● What the task asks:
The expected answer is the set of lines in the data below between the line holding "Protein AF-U1GU65-F1 (afdb_monomer_lite)" and the line holding "ATOM 23 C CA", inclusive, written out exactly.

--

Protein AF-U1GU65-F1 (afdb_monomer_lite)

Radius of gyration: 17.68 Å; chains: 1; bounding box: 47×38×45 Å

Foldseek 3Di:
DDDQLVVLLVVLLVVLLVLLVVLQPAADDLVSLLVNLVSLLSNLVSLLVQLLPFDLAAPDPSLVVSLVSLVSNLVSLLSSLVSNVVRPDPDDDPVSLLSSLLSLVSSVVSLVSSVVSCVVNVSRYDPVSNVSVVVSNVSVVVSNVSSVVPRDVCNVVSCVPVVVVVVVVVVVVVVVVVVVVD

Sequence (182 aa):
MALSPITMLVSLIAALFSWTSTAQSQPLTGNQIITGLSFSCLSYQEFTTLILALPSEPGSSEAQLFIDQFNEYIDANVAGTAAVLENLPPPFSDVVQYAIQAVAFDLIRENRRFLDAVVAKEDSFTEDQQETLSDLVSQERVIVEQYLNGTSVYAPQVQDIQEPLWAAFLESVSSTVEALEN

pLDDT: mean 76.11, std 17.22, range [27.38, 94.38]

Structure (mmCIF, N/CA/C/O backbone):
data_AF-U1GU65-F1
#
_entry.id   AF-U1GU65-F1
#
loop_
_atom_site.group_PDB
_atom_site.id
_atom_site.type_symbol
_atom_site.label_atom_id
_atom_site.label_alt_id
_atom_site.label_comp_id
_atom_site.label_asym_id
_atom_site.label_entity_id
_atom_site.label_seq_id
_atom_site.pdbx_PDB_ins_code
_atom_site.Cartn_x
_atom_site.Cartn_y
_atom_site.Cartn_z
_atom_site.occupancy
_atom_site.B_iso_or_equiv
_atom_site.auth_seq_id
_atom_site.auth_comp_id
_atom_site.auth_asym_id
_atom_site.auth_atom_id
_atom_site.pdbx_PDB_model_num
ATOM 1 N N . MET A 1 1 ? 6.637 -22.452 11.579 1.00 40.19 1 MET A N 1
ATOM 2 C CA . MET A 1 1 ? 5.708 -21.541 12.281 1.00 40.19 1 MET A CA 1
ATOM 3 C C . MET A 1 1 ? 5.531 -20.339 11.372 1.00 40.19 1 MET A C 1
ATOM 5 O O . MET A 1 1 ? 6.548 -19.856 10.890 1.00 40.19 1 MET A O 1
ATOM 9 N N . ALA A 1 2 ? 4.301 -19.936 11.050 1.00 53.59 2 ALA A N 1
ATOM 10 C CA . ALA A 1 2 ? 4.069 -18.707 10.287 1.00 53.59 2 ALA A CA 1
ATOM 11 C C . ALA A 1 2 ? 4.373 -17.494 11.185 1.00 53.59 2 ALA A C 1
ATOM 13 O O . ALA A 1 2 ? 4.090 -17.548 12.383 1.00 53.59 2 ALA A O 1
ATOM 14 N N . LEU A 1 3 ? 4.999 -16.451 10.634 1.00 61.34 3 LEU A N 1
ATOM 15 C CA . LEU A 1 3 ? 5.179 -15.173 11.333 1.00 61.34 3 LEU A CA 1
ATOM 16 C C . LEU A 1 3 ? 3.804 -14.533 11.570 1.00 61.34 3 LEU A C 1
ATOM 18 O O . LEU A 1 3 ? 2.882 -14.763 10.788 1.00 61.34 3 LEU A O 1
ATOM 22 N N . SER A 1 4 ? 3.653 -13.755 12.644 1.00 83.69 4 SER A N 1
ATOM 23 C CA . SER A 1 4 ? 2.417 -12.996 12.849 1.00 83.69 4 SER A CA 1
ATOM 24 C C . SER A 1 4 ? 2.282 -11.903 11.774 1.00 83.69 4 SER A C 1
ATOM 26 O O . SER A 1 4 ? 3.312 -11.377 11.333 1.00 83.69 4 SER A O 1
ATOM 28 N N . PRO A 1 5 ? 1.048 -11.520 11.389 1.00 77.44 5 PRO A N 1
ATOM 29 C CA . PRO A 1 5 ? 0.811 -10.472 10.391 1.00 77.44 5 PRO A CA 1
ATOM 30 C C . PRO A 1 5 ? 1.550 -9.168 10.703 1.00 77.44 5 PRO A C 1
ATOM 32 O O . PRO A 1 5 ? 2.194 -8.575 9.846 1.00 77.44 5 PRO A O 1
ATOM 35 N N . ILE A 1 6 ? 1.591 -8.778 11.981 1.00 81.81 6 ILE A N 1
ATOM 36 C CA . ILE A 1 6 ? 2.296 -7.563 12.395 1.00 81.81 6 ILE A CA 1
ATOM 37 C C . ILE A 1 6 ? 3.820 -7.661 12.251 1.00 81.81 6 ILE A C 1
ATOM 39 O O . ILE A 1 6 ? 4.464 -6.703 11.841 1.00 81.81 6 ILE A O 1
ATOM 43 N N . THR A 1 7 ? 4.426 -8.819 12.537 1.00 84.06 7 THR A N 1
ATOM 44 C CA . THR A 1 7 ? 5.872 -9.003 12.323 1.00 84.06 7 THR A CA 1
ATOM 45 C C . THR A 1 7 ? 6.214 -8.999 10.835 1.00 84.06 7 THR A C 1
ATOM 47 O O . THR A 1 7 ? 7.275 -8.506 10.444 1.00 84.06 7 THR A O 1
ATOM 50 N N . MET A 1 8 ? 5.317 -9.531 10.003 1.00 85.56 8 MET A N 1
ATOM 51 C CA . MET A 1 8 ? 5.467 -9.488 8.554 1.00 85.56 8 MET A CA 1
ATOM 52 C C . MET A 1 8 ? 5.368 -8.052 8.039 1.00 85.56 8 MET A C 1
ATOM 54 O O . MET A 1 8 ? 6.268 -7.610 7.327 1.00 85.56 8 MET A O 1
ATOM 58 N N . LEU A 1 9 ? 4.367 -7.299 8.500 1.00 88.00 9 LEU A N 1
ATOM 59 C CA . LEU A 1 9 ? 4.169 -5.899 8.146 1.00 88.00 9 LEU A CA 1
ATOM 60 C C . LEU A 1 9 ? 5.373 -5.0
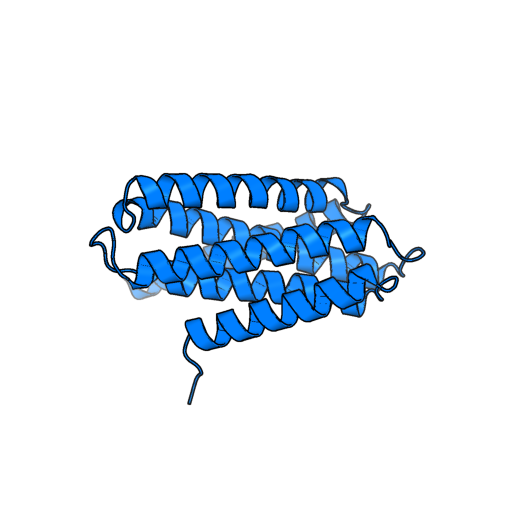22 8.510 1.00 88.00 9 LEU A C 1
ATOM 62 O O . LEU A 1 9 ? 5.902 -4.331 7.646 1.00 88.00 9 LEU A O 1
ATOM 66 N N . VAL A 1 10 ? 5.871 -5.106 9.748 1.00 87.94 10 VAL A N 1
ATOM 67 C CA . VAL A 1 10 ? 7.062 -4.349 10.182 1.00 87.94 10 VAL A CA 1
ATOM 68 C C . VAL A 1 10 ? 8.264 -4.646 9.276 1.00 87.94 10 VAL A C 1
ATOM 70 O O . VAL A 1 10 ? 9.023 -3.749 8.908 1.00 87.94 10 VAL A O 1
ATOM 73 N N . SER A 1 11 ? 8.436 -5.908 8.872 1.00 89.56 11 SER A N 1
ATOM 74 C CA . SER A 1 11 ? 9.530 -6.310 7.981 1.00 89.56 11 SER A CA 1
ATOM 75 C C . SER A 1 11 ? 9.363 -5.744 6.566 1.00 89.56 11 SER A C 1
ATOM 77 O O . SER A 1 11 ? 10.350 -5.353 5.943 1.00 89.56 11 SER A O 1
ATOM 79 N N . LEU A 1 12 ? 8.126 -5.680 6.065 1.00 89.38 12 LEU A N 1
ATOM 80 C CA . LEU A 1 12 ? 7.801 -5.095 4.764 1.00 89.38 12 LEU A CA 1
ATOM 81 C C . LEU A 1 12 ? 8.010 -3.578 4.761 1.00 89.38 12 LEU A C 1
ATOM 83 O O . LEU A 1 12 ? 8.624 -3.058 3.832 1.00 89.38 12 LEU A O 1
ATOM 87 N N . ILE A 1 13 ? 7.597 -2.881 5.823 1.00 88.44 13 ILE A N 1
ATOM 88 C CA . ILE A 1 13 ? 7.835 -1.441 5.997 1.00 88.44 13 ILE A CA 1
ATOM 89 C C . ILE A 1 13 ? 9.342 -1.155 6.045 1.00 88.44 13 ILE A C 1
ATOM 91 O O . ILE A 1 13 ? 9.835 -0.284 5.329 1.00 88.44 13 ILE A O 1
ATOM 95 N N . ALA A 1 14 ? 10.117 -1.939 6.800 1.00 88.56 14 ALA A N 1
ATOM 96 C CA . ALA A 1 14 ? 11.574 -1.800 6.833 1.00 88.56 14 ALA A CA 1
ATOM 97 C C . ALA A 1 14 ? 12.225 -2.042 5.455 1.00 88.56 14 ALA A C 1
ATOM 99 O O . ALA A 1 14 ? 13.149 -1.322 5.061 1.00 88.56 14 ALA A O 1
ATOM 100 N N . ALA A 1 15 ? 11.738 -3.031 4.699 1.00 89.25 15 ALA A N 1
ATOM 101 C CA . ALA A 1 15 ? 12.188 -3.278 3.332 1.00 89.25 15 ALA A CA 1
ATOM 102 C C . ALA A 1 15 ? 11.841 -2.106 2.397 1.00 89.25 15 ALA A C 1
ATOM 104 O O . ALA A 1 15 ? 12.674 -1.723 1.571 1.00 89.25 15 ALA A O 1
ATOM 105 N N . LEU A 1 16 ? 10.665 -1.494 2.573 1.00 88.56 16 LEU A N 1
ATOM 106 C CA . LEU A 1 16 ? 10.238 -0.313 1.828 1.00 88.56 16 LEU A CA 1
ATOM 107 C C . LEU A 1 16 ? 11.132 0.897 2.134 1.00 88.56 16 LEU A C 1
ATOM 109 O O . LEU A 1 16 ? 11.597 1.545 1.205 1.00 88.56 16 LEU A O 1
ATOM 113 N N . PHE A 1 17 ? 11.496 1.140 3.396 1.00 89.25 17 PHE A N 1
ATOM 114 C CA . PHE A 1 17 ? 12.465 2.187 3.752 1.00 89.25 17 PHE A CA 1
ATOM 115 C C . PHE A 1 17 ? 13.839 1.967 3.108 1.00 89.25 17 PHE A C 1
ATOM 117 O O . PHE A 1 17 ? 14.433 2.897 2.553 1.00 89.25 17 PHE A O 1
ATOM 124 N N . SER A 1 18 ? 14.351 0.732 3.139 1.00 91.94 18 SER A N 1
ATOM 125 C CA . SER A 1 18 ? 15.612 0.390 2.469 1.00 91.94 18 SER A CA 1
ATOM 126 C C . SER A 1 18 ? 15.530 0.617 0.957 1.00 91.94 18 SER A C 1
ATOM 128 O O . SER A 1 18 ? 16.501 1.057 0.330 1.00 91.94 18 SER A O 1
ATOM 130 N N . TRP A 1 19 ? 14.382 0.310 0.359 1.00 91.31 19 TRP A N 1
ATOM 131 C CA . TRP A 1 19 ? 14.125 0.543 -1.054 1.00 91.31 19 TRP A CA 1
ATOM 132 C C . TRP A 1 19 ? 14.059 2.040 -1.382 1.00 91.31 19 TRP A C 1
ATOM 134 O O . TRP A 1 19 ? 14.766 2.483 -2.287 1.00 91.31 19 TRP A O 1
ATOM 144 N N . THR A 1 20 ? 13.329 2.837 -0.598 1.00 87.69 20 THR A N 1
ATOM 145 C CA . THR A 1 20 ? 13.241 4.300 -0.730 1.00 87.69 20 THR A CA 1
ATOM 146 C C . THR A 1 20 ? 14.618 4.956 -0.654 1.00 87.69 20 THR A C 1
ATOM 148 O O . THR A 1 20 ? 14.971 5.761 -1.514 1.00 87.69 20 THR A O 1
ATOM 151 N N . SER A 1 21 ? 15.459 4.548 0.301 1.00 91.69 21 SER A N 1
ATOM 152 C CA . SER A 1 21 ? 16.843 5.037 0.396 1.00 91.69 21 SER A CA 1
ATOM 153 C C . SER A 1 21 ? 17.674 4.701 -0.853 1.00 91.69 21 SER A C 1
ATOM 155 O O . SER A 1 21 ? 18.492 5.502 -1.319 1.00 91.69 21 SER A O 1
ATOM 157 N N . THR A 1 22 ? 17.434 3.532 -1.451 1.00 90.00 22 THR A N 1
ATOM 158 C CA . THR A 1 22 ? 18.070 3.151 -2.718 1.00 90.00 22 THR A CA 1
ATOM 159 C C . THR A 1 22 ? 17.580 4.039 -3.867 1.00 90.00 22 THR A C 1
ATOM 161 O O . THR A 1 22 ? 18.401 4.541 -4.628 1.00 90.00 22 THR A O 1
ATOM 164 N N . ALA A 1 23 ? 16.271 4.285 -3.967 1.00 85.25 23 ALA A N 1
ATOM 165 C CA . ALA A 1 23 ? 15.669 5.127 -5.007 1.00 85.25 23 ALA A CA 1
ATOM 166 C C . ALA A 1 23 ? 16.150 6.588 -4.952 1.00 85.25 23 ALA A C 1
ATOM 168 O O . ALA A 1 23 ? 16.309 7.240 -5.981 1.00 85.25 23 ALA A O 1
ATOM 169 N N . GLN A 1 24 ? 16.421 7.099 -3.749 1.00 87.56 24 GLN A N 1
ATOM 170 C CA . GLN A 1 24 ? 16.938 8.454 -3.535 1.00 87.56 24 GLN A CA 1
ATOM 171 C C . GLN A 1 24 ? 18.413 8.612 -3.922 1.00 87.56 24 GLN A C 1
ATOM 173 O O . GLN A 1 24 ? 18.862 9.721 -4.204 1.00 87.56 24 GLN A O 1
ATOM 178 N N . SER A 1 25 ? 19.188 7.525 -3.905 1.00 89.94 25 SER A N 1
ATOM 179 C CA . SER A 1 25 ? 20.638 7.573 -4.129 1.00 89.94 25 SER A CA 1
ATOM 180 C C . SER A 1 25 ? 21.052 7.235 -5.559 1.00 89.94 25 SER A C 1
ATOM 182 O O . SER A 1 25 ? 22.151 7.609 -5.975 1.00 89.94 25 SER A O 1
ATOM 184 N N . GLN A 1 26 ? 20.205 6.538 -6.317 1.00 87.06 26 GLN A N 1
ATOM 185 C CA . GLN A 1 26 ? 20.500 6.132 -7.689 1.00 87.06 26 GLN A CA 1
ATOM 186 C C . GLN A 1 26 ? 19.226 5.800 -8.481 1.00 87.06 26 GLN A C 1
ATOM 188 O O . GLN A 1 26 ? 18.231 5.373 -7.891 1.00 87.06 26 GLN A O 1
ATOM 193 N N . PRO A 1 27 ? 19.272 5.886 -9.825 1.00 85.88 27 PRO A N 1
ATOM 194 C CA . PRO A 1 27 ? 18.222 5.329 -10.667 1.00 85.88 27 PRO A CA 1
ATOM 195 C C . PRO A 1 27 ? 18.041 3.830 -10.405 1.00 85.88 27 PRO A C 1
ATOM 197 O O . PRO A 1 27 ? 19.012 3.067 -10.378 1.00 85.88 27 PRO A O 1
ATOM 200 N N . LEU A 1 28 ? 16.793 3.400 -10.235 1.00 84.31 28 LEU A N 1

--

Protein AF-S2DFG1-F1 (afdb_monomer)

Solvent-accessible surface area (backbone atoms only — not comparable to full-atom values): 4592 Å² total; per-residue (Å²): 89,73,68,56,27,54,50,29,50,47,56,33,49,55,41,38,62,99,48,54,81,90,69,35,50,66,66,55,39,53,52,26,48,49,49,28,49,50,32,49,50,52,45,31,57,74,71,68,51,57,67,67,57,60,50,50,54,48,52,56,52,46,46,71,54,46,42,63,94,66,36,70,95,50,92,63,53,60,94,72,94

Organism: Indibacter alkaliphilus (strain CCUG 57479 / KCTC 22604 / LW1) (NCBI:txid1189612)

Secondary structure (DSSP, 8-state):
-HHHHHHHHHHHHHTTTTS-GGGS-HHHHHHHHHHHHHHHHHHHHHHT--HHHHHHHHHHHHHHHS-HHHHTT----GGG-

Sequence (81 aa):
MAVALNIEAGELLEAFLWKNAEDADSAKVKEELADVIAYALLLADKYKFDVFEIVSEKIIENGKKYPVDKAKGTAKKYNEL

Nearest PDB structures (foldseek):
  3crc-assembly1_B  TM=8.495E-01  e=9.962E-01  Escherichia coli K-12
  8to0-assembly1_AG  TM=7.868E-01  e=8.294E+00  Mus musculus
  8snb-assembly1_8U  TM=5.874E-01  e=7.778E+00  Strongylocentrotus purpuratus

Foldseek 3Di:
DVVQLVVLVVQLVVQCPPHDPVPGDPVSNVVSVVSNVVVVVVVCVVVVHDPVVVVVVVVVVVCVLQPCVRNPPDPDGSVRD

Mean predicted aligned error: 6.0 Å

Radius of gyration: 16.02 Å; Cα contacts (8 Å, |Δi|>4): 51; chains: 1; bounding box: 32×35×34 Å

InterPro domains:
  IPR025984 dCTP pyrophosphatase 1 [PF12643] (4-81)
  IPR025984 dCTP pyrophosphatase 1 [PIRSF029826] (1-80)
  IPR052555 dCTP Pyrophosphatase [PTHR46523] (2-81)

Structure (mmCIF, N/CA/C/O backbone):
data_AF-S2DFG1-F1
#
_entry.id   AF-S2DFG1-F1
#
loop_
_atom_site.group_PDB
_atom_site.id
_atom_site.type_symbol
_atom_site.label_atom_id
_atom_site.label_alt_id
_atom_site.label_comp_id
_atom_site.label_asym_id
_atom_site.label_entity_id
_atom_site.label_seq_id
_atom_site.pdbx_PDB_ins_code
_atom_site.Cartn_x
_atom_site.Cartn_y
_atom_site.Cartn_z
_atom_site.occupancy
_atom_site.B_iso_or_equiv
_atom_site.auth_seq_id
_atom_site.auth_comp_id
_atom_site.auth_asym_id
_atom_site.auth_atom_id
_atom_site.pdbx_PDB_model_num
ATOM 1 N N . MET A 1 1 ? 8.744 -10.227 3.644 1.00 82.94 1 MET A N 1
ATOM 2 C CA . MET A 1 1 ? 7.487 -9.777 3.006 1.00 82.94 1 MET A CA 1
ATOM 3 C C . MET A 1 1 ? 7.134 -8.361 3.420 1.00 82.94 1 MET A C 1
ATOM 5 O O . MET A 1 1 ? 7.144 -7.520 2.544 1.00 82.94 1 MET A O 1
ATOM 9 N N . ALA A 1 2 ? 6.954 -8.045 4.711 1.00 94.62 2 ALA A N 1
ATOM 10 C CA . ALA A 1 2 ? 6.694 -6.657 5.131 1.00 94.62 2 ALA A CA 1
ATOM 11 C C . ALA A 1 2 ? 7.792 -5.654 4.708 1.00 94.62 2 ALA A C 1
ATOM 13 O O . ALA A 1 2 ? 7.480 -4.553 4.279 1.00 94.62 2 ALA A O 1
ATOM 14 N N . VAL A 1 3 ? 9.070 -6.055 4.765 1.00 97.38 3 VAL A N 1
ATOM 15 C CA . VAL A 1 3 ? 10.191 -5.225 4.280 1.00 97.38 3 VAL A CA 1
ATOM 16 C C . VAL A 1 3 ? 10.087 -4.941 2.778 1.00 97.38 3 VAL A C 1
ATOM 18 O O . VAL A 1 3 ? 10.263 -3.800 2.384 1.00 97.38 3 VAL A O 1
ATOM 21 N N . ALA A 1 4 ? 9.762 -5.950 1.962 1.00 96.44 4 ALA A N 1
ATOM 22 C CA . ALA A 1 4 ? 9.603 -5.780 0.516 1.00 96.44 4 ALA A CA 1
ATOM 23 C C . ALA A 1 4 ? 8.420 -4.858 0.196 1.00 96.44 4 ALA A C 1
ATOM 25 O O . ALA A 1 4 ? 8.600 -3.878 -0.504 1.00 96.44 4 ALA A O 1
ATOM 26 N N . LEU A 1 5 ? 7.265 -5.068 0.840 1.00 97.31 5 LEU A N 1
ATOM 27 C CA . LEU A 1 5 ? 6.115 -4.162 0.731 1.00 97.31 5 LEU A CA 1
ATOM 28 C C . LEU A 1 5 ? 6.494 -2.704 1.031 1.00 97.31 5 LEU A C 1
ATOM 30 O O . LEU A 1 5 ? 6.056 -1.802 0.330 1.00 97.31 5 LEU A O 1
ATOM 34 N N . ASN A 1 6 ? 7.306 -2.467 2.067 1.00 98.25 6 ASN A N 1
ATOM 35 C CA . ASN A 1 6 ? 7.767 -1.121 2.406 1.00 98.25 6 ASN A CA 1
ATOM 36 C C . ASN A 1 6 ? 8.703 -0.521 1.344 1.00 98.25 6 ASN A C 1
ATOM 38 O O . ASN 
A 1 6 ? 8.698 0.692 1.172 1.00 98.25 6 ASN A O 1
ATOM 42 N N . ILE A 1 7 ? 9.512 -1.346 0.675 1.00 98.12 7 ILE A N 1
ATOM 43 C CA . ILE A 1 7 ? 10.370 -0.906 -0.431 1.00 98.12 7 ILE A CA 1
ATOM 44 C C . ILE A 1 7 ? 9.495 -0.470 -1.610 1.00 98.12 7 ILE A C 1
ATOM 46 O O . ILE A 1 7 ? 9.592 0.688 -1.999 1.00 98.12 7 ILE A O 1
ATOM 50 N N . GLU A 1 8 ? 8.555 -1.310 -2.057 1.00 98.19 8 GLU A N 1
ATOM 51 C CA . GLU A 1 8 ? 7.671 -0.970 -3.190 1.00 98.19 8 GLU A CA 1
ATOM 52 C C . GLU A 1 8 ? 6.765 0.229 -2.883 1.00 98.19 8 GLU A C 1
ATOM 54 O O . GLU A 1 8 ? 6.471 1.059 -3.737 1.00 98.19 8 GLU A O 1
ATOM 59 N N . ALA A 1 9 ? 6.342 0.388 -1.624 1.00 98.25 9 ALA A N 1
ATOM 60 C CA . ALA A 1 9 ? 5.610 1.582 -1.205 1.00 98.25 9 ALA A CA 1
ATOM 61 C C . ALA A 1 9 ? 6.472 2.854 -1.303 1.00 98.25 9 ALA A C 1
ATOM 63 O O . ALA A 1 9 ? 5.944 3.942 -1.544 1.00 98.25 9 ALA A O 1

--

● Exercise output:
Protein AF-U1GU65-F1 (afdb_monomer_lite)

Radius of gyration: 17.68 Å; chains: 1; bounding box: 47×38×45 Å

Foldseek 3Di:
DDDQLVVLLVVLLVVLLVLLVVLQPAADDLVSLLVNLVSLLSNLVSLLVQLLPFDLAAPDPSLVVSLVSLVSNLVSLLSSLVSNVVRPDPDDDPVSLLSSLLSLVSSVVSLVSSVVSCVVNVSRYDPVSNVSVVVSNVSVVVSNVSSVVPRDVCNVVSCVPVVVVVVVVVVVVVVVVVVVVD

Sequence (182 aa):
MALSPITMLVSLIAALFSWTSTAQSQPLTGNQIITGLSFSCLSYQEFTTLILALPSEPGSSEAQLFIDQFNEYIDANVAGTAAVLENLPPPFSDVVQYAIQAVAFDLIRENRRFLDAVVAKEDSFTEDQQETLSDLVSQERVIVEQYLNGTSVYAPQVQDIQEPLWAAFLESVSSTVEALEN

pLDDT: mean 76.11, std 17.22, range [27.38, 94.38]

Structure (mmCIF, N/CA/C/O backbone):
data_AF-U1GU65-F1
#
_entry.id   AF-U1GU65-F1
#
loop_
_atom_site.group_PDB
_atom_site.id
_atom_site.type_symbol
_atom_site.label_atom_id
_atom_site.label_alt_id
_atom_site.label_comp_id
_atom_site.label_asym_id
_atom_site.label_entity_id
_atom_site.label_seq_id
_atom_site.pdbx_PDB_ins_code
_atom_site.Cartn_x
_atom_site.Cartn_y
_atom_site.Cartn_z
_atom_site.occupancy
_atom_site.B_iso_or_equiv
_atom_site.auth_seq_id
_atom_site.auth_comp_id
_atom_site.auth_asym_id
_atom_site.auth_atom_id
_atom_site.pdbx_PDB_model_num
ATOM 1 N N . MET A 1 1 ? 6.637 -22.452 11.579 1.00 40.19 1 MET A N 1
ATOM 2 C CA . MET A 1 1 ? 5.708 -21.541 12.281 1.00 40.19 1 MET A CA 1
ATOM 3 C C . MET A 1 1 ? 5.531 -20.339 11.372 1.00 40.19 1 MET A C 1
ATOM 5 O O . MET A 1 1 ? 6.548 -19.856 10.890 1.00 40.19 1 MET A O 1
ATOM 9 N N . ALA A 1 2 ? 4.301 -19.936 11.050 1.00 53.59 2 ALA A N 1
ATOM 10 C CA . ALA A 1 2 ? 4.069 -18.707 10.287 1.00 53.59 2 ALA A CA 1
ATOM 11 C C . ALA A 1 2 ? 4.373 -17.494 11.185 1.00 53.59 2 ALA A C 1
ATOM 13 O O . ALA A 1 2 ? 4.090 -17.548 12.383 1.00 53.59 2 ALA A O 1
ATOM 14 N N . LEU A 1 3 ? 4.999 -16.451 10.634 1.00 61.34 3 LEU A N 1
ATOM 15 C CA . LEU A 1 3 ? 5.179 -15.173 11.333 1.00 61.34 3 LEU A CA 1
ATOM 16 C C . LEU A 1 3 ? 3.804 -14.533 11.570 1.00 61.34 3 LEU A C 1
ATOM 18 O O . LEU A 1 3 ? 2.882 -14.763 10.788 1.00 61.34 3 LEU A O 1
ATOM 22 N N . SER A 1 4 ? 3.653 -13.755 12.644 1.00 83.69 4 SER A N 1
ATOM 23 C CA . SER A 1 4 ? 2.417 -12.996 12.849 1.00 83.69 4 SER A CA 1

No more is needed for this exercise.